• [Study material]:
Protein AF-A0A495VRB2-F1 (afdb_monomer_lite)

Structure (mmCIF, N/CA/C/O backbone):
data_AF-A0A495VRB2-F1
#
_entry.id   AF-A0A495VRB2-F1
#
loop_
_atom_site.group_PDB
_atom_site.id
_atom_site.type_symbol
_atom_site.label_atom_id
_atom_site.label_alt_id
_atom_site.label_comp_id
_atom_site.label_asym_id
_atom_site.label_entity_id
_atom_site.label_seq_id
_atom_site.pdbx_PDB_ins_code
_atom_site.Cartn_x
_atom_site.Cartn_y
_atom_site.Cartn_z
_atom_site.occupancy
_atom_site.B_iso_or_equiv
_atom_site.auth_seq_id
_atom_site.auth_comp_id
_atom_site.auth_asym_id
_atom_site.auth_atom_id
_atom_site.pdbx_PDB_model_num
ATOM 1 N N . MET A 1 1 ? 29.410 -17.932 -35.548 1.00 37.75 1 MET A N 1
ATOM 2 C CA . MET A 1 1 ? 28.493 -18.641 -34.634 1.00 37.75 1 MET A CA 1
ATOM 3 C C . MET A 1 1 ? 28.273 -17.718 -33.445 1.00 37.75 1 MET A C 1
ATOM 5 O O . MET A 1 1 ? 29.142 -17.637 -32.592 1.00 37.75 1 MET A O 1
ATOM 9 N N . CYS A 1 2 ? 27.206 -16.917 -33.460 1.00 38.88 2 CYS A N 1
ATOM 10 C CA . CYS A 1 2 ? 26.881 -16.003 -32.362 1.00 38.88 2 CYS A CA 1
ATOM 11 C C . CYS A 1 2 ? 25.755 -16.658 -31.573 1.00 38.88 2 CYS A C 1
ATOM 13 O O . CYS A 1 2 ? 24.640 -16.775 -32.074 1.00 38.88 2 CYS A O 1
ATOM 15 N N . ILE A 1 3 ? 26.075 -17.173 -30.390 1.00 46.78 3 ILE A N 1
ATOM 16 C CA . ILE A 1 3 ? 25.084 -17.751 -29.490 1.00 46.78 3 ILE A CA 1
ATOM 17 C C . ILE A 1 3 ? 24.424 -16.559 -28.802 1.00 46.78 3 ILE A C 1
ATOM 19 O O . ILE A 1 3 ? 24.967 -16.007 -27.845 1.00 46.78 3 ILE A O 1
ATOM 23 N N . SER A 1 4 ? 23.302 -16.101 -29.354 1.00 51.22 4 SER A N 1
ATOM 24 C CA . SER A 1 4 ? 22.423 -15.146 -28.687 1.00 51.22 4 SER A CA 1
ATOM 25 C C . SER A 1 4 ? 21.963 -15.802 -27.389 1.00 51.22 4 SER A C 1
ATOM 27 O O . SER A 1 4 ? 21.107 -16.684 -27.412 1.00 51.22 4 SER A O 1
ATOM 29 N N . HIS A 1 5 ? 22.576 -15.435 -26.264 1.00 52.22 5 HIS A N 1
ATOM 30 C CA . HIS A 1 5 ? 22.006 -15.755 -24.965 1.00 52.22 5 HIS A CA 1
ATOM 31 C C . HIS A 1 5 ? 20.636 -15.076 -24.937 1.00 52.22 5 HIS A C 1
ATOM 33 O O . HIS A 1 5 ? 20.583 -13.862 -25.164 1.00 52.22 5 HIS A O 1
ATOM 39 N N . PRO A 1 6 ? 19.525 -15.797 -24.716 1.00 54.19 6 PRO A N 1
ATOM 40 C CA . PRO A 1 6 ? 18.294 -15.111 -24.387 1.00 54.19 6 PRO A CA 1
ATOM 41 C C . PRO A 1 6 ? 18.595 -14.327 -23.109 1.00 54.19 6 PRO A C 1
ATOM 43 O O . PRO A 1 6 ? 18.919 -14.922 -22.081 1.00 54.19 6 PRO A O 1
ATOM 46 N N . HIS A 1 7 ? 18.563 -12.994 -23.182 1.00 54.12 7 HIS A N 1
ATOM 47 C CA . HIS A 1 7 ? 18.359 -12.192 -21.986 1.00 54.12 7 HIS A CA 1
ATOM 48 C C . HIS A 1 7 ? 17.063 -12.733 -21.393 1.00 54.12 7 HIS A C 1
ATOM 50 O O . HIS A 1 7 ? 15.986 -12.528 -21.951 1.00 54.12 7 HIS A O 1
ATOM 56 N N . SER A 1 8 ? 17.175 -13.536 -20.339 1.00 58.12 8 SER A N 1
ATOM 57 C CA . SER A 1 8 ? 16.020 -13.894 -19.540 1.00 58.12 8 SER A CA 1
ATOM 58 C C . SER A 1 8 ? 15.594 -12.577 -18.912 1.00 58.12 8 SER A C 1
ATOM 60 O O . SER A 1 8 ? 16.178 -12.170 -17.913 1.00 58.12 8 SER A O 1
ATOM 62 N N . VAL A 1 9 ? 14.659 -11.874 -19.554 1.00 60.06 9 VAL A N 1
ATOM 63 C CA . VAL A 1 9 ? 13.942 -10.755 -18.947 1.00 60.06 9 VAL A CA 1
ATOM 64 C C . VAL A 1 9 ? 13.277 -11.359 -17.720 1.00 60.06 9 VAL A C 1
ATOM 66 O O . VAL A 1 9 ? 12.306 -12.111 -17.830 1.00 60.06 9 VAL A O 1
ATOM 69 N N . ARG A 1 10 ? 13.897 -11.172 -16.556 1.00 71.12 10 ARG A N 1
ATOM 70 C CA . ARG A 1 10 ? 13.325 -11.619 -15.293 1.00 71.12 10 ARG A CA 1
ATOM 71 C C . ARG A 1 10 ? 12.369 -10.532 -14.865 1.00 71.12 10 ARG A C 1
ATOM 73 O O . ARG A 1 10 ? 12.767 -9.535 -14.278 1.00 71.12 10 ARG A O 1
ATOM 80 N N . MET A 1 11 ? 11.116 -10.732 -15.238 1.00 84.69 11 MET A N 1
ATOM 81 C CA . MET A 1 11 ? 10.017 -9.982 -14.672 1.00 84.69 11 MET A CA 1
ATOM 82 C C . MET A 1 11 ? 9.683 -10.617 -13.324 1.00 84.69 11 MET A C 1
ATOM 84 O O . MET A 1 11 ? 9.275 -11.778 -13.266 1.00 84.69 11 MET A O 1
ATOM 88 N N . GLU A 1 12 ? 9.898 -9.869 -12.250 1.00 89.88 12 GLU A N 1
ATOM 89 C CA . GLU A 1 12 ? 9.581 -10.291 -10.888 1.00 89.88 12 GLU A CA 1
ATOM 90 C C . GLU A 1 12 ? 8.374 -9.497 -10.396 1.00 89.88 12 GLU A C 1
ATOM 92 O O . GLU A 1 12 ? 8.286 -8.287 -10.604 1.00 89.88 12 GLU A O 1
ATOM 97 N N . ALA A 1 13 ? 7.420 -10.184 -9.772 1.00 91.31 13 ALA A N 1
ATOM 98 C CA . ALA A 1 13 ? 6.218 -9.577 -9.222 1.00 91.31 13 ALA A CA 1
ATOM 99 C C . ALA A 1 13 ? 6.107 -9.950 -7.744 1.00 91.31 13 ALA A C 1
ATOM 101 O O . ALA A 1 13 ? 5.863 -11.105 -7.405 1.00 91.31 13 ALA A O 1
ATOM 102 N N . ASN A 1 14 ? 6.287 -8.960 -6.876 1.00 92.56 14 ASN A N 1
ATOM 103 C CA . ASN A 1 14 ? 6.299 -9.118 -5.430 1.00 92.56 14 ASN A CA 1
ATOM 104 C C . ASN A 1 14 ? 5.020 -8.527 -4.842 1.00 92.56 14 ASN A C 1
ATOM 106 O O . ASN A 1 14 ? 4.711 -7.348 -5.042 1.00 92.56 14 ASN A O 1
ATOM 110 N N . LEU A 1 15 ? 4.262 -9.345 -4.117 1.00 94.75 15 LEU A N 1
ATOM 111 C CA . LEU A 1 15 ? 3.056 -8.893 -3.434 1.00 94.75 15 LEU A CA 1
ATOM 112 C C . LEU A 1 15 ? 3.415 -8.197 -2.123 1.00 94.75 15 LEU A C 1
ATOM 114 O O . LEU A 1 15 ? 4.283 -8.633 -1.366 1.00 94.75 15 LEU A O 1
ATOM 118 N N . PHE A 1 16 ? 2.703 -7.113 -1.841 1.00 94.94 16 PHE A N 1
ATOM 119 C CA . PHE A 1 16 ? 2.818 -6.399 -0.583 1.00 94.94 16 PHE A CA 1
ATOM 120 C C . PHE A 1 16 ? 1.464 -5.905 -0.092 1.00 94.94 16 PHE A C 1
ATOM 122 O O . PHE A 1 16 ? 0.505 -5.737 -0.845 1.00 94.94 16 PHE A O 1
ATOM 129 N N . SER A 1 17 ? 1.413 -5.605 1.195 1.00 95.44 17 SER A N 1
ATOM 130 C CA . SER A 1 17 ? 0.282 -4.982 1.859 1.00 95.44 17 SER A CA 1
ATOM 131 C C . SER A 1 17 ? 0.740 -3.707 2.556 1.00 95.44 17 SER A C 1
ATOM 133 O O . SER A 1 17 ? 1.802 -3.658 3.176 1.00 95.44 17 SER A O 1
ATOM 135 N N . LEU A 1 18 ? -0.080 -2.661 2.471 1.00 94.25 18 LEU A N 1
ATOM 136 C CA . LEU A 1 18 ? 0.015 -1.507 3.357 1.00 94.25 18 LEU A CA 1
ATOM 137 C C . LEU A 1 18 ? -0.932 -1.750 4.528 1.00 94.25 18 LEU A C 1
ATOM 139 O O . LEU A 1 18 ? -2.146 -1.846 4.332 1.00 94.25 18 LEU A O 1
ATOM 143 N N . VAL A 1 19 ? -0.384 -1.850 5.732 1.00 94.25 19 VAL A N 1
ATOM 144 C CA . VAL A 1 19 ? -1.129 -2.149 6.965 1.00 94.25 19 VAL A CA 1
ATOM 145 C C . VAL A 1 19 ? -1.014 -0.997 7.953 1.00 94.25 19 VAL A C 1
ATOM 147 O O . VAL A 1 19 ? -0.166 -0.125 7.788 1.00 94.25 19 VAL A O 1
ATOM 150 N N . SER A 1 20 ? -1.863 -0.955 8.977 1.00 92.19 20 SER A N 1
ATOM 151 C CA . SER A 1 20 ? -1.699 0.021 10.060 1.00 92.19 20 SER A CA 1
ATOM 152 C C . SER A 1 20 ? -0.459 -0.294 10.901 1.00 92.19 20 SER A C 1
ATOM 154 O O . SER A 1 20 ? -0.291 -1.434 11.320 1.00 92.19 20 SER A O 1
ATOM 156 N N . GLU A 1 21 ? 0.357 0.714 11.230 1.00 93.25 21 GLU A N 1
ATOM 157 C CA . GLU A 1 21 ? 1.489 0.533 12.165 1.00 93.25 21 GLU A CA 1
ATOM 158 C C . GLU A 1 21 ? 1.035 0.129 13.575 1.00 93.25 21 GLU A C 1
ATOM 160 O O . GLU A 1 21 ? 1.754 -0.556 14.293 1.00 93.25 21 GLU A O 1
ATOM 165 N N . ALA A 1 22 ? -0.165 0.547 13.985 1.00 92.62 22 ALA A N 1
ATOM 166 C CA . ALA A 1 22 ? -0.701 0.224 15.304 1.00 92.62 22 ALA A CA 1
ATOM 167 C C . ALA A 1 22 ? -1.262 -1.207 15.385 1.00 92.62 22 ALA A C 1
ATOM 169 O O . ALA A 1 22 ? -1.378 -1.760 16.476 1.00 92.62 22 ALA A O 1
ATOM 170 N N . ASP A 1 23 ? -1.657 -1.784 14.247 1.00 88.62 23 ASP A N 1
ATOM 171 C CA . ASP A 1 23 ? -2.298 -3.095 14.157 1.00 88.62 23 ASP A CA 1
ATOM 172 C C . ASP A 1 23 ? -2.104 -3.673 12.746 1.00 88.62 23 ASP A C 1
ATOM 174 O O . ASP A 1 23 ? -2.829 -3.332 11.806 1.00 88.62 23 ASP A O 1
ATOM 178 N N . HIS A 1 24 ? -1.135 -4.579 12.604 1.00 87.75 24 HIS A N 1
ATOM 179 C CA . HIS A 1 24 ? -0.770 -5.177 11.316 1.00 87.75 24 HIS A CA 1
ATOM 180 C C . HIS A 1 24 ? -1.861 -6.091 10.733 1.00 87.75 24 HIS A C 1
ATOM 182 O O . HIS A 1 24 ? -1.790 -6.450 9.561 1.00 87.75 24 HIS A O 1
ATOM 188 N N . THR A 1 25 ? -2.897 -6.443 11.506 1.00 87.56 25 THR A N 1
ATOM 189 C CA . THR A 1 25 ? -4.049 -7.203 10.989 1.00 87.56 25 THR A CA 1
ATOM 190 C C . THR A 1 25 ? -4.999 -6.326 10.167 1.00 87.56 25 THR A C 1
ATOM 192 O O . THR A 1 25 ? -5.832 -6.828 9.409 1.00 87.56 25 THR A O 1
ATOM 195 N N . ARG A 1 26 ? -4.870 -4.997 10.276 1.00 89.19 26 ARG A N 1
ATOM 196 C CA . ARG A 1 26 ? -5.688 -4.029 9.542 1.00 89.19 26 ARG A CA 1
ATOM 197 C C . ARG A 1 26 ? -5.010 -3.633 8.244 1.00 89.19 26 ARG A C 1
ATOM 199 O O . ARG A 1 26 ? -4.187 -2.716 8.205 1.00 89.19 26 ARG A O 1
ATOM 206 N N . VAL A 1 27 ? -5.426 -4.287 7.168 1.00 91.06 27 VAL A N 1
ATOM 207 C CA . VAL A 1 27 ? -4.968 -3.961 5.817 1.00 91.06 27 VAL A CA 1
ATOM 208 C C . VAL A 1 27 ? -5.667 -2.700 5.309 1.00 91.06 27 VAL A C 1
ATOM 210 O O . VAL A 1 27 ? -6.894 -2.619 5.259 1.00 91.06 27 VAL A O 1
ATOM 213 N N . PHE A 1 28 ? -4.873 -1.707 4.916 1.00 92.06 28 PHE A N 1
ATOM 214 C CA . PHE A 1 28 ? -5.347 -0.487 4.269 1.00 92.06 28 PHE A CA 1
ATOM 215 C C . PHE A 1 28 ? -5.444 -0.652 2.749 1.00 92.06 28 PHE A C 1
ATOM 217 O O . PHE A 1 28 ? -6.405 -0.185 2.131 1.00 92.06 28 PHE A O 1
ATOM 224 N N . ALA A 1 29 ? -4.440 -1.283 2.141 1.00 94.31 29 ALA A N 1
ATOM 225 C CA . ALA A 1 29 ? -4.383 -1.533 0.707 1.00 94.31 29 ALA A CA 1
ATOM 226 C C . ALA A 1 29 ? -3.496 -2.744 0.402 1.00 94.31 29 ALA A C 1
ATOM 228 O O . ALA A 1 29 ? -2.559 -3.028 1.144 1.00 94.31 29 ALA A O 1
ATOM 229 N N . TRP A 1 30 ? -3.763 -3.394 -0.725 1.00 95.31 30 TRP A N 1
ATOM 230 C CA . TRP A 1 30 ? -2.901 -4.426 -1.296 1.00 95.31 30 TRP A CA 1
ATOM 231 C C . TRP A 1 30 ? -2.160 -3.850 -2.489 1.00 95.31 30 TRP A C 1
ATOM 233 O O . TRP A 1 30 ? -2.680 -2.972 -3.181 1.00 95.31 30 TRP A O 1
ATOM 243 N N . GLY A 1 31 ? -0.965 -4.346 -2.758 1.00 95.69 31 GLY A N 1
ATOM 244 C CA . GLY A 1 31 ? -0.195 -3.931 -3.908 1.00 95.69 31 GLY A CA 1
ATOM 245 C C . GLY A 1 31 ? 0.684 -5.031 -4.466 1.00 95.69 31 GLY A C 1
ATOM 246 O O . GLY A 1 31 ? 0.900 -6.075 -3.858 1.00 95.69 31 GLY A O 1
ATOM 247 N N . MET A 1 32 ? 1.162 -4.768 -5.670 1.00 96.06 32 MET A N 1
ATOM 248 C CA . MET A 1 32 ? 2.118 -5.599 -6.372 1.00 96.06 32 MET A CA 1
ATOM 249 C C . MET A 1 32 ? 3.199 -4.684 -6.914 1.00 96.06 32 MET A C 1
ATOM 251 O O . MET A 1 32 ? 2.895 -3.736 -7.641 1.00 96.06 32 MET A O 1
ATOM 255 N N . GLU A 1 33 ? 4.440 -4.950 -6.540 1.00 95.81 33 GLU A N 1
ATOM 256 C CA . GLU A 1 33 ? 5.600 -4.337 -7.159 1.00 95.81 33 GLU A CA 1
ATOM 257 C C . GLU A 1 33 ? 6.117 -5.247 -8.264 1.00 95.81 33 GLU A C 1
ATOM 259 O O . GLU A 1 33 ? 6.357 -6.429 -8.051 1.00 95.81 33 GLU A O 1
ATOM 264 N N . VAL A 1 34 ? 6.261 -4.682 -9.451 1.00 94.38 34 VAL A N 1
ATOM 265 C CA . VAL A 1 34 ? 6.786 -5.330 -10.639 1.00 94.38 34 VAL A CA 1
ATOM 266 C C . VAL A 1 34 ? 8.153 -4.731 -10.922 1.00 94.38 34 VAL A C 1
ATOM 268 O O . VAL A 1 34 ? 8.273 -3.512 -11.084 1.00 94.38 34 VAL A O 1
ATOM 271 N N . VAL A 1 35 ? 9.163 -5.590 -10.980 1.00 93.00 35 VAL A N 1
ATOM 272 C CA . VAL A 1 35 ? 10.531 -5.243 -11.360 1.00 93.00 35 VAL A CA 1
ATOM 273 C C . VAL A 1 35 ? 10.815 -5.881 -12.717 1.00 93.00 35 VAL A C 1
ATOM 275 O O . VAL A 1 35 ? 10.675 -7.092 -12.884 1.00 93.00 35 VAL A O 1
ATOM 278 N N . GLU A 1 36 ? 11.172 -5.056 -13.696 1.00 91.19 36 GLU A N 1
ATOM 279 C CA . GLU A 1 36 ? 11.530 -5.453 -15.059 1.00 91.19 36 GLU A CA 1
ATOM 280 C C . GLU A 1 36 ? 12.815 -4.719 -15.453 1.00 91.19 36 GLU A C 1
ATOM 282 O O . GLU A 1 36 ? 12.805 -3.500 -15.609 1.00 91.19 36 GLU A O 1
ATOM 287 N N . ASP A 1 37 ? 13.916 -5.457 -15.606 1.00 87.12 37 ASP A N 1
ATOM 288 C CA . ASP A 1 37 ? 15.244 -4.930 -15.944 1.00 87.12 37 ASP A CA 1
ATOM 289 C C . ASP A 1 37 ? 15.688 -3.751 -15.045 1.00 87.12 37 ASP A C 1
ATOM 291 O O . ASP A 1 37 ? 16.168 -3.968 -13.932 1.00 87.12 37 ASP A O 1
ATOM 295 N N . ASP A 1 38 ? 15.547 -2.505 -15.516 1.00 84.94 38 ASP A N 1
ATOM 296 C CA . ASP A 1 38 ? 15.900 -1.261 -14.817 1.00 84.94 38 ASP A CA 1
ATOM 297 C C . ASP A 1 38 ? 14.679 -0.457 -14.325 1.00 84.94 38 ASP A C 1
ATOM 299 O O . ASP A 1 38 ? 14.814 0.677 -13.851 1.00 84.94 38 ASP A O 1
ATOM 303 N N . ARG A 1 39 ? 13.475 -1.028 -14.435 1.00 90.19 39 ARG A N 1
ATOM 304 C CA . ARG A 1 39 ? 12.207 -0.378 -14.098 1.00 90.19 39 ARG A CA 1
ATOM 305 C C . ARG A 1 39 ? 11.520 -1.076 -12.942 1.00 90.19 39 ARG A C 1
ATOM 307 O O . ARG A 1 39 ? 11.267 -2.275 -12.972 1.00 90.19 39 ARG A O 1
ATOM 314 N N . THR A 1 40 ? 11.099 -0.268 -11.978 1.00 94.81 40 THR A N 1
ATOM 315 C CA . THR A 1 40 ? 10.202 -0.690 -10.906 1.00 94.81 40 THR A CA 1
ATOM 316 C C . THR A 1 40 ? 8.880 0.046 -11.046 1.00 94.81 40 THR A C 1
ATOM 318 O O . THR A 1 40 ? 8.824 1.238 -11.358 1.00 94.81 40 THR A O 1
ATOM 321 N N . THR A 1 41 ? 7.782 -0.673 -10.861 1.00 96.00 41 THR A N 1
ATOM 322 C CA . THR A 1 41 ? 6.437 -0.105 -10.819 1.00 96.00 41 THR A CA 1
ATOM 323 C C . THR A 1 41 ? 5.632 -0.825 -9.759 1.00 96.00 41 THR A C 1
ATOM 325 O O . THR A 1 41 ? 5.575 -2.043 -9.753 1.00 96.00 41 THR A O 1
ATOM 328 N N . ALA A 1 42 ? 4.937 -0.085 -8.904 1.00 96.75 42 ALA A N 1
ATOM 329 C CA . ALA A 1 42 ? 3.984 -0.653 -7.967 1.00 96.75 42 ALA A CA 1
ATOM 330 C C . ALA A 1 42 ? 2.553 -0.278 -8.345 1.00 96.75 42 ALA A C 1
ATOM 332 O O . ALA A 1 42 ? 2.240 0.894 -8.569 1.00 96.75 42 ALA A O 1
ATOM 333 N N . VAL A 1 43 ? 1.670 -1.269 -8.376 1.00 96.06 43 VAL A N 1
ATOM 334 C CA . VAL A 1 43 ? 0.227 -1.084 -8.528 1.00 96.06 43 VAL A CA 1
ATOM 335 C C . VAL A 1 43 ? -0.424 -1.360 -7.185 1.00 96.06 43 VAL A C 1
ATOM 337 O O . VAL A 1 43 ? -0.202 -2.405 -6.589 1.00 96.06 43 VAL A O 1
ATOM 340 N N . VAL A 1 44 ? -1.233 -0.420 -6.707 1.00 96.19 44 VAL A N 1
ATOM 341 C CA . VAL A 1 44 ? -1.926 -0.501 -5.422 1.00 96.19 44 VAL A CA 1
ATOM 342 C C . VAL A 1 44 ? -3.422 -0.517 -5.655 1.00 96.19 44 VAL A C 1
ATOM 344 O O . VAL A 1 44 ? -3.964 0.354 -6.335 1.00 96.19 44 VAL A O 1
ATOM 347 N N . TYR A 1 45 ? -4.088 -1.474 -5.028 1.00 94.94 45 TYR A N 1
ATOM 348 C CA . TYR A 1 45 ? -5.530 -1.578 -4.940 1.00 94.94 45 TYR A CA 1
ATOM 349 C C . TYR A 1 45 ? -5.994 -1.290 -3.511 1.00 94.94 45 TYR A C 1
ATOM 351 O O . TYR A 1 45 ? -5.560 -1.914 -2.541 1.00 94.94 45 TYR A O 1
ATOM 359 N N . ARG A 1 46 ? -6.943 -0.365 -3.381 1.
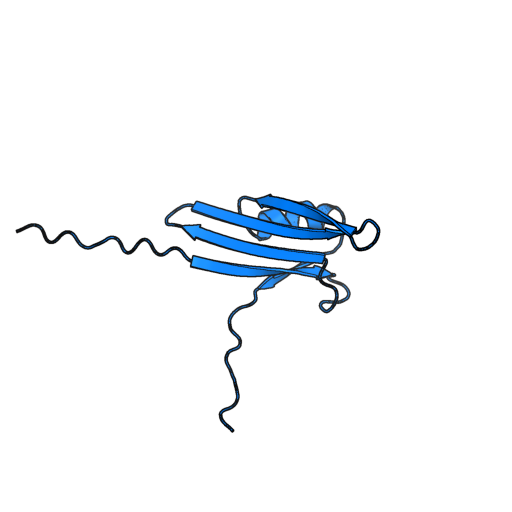00 92.38 46 ARG A N 1
ATOM 360 C CA . ARG A 1 46 ? -7.628 -0.064 -2.125 1.00 92.38 46 ARG A CA 1
ATOM 361 C C . ARG A 1 46 ? -9.127 -0.155 -2.326 1.00 92.38 46 ARG A C 1
ATOM 363 O O . ARG A 1 46 ? -9.666 0.399 -3.283 1.00 92.38 46 ARG A O 1
ATOM 370 N N . ARG A 1 47 ? -9.812 -0.745 -1.350 1.00 89.25 47 ARG A N 1
ATOM 371 C CA . ARG A 1 47 ? -11.263 -0.639 -1.218 1.00 89.25 47 ARG A CA 1
ATOM 372 C C . ARG A 1 47 ? -11.591 0.228 -0.014 1.00 89.25 47 ARG A C 1
ATOM 374 O O . ARG A 1 47 ? -11.187 -0.078 1.101 1.00 89.25 47 ARG A O 1
ATOM 381 N N . ASP A 1 48 ? -12.291 1.329 -0.245 1.00 86.12 48 ASP A N 1
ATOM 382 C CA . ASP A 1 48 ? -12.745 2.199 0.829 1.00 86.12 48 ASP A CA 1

• [Work instruction]: What you give back should be exactly the lines of the data above from the line with "ATOM 189 C CA" through the line with "ATOM 247 N N", both of those included, and nothing more.

• [Worked solution]:
ATOM 189 C CA . THR A 1 25 ? -4.049 -7.203 10.989 1.00 87.56 25 THR A CA 1
ATOM 190 C C . THR A 1 25 ? -4.999 -6.326 10.167 1.00 87.56 25 THR A C 1
ATOM 192 O O . THR A 1 25 ? -5.832 -6.828 9.409 1.00 87.56 25 THR A O 1
ATOM 195 N N . ARG A 1 26 ? -4.870 -4.997 10.276 1.00 89.19 26 ARG A N 1
ATOM 196 C CA . ARG A 1 26 ? -5.688 -4.029 9.542 1.00 89.19 26 ARG A CA 1
ATOM 197 C C . ARG A 1 26 ? -5.010 -3.633 8.244 1.00 89.19 26 ARG A C 1
ATOM 199 O O . ARG A 1 26 ? -4.187 -2.716 8.205 1.00 89.19 26 ARG A O 1
ATOM 206 N N . VAL A 1 27 ? -5.426 -4.287 7.168 1.00 91.06 27 VAL A N 1
ATOM 207 C CA . VAL A 1 27 ? -4.968 -3.961 5.817 1.00 91.06 27 VAL A CA 1
ATOM 208 C C . VAL A 1 27 ? -5.667 -2.700 5.309 1.00 91.06 27 VAL A C 1
ATOM 210 O O . VAL A 1 27 ? -6.894 -2.619 5.259 1.00 91.06 27 VAL A O 1
ATOM 213 N N . PHE A 1 28 ? -4.873 -1.707 4.916 1.00 92.06 28 PHE A N 1
ATOM 214 C CA . PHE A 1 28 ? -5.347 -0.487 4.269 1.00 92.06 28 PHE A CA 1
ATOM 215 C C . PHE A 1 28 ? -5.444 -0.652 2.749 1.00 92.06 28 PHE A C 1
ATOM 217 O O . PHE A 1 28 ? -6.405 -0.185 2.131 1.00 92.06 28 PHE A O 1
ATOM 224 N N . ALA A 1 29 ? -4.440 -1.283 2.141 1.00 94.31 29 ALA A N 1
ATOM 225 C CA . ALA A 1 29 ? -4.383 -1.533 0.707 1.00 94.31 29 ALA A CA 1
ATOM 226 C C . ALA A 1 29 ? -3.496 -2.744 0.402 1.00 94.31 29 ALA A C 1
ATOM 228 O O . ALA A 1 29 ? -2.559 -3.028 1.144 1.00 94.31 29 ALA A O 1
ATOM 229 N N . TRP A 1 30 ? -3.763 -3.394 -0.725 1.00 95.31 30 TRP A N 1
ATOM 230 C CA . TRP A 1 30 ? -2.901 -4.426 -1.296 1.00 95.31 30 TRP A CA 1
ATOM 231 C C . TRP A 1 30 ? -2.160 -3.850 -2.489 1.00 95.31 30 TRP A C 1
ATOM 233 O O . TRP A 1 30 ? -2.680 -2.972 -3.181 1.00 95.31 30 TRP A O 1
ATOM 243 N N . GLY A 1 31 ? -0.965 -4.346 -2.758 1.00 95.69 31 GLY A N 1
ATOM 244 C CA . GLY A 1 31 ? -0.195 -3.931 -3.908 1.00 95.69 31 GLY A CA 1
ATOM 245 C C . GLY A 1 31 ? 0.684 -5.031 -4.466 1.00 95.69 31 GLY A C 1
ATOM 246 O O . GLY A 1 31 ? 0.900 -6.075 -3.858 1.00 95.69 31 GLY A O 1
ATOM 247 N N . MET A 1 32 ? 1.162 -4.768 -5.670 1.00 96.06 32 MET A N 1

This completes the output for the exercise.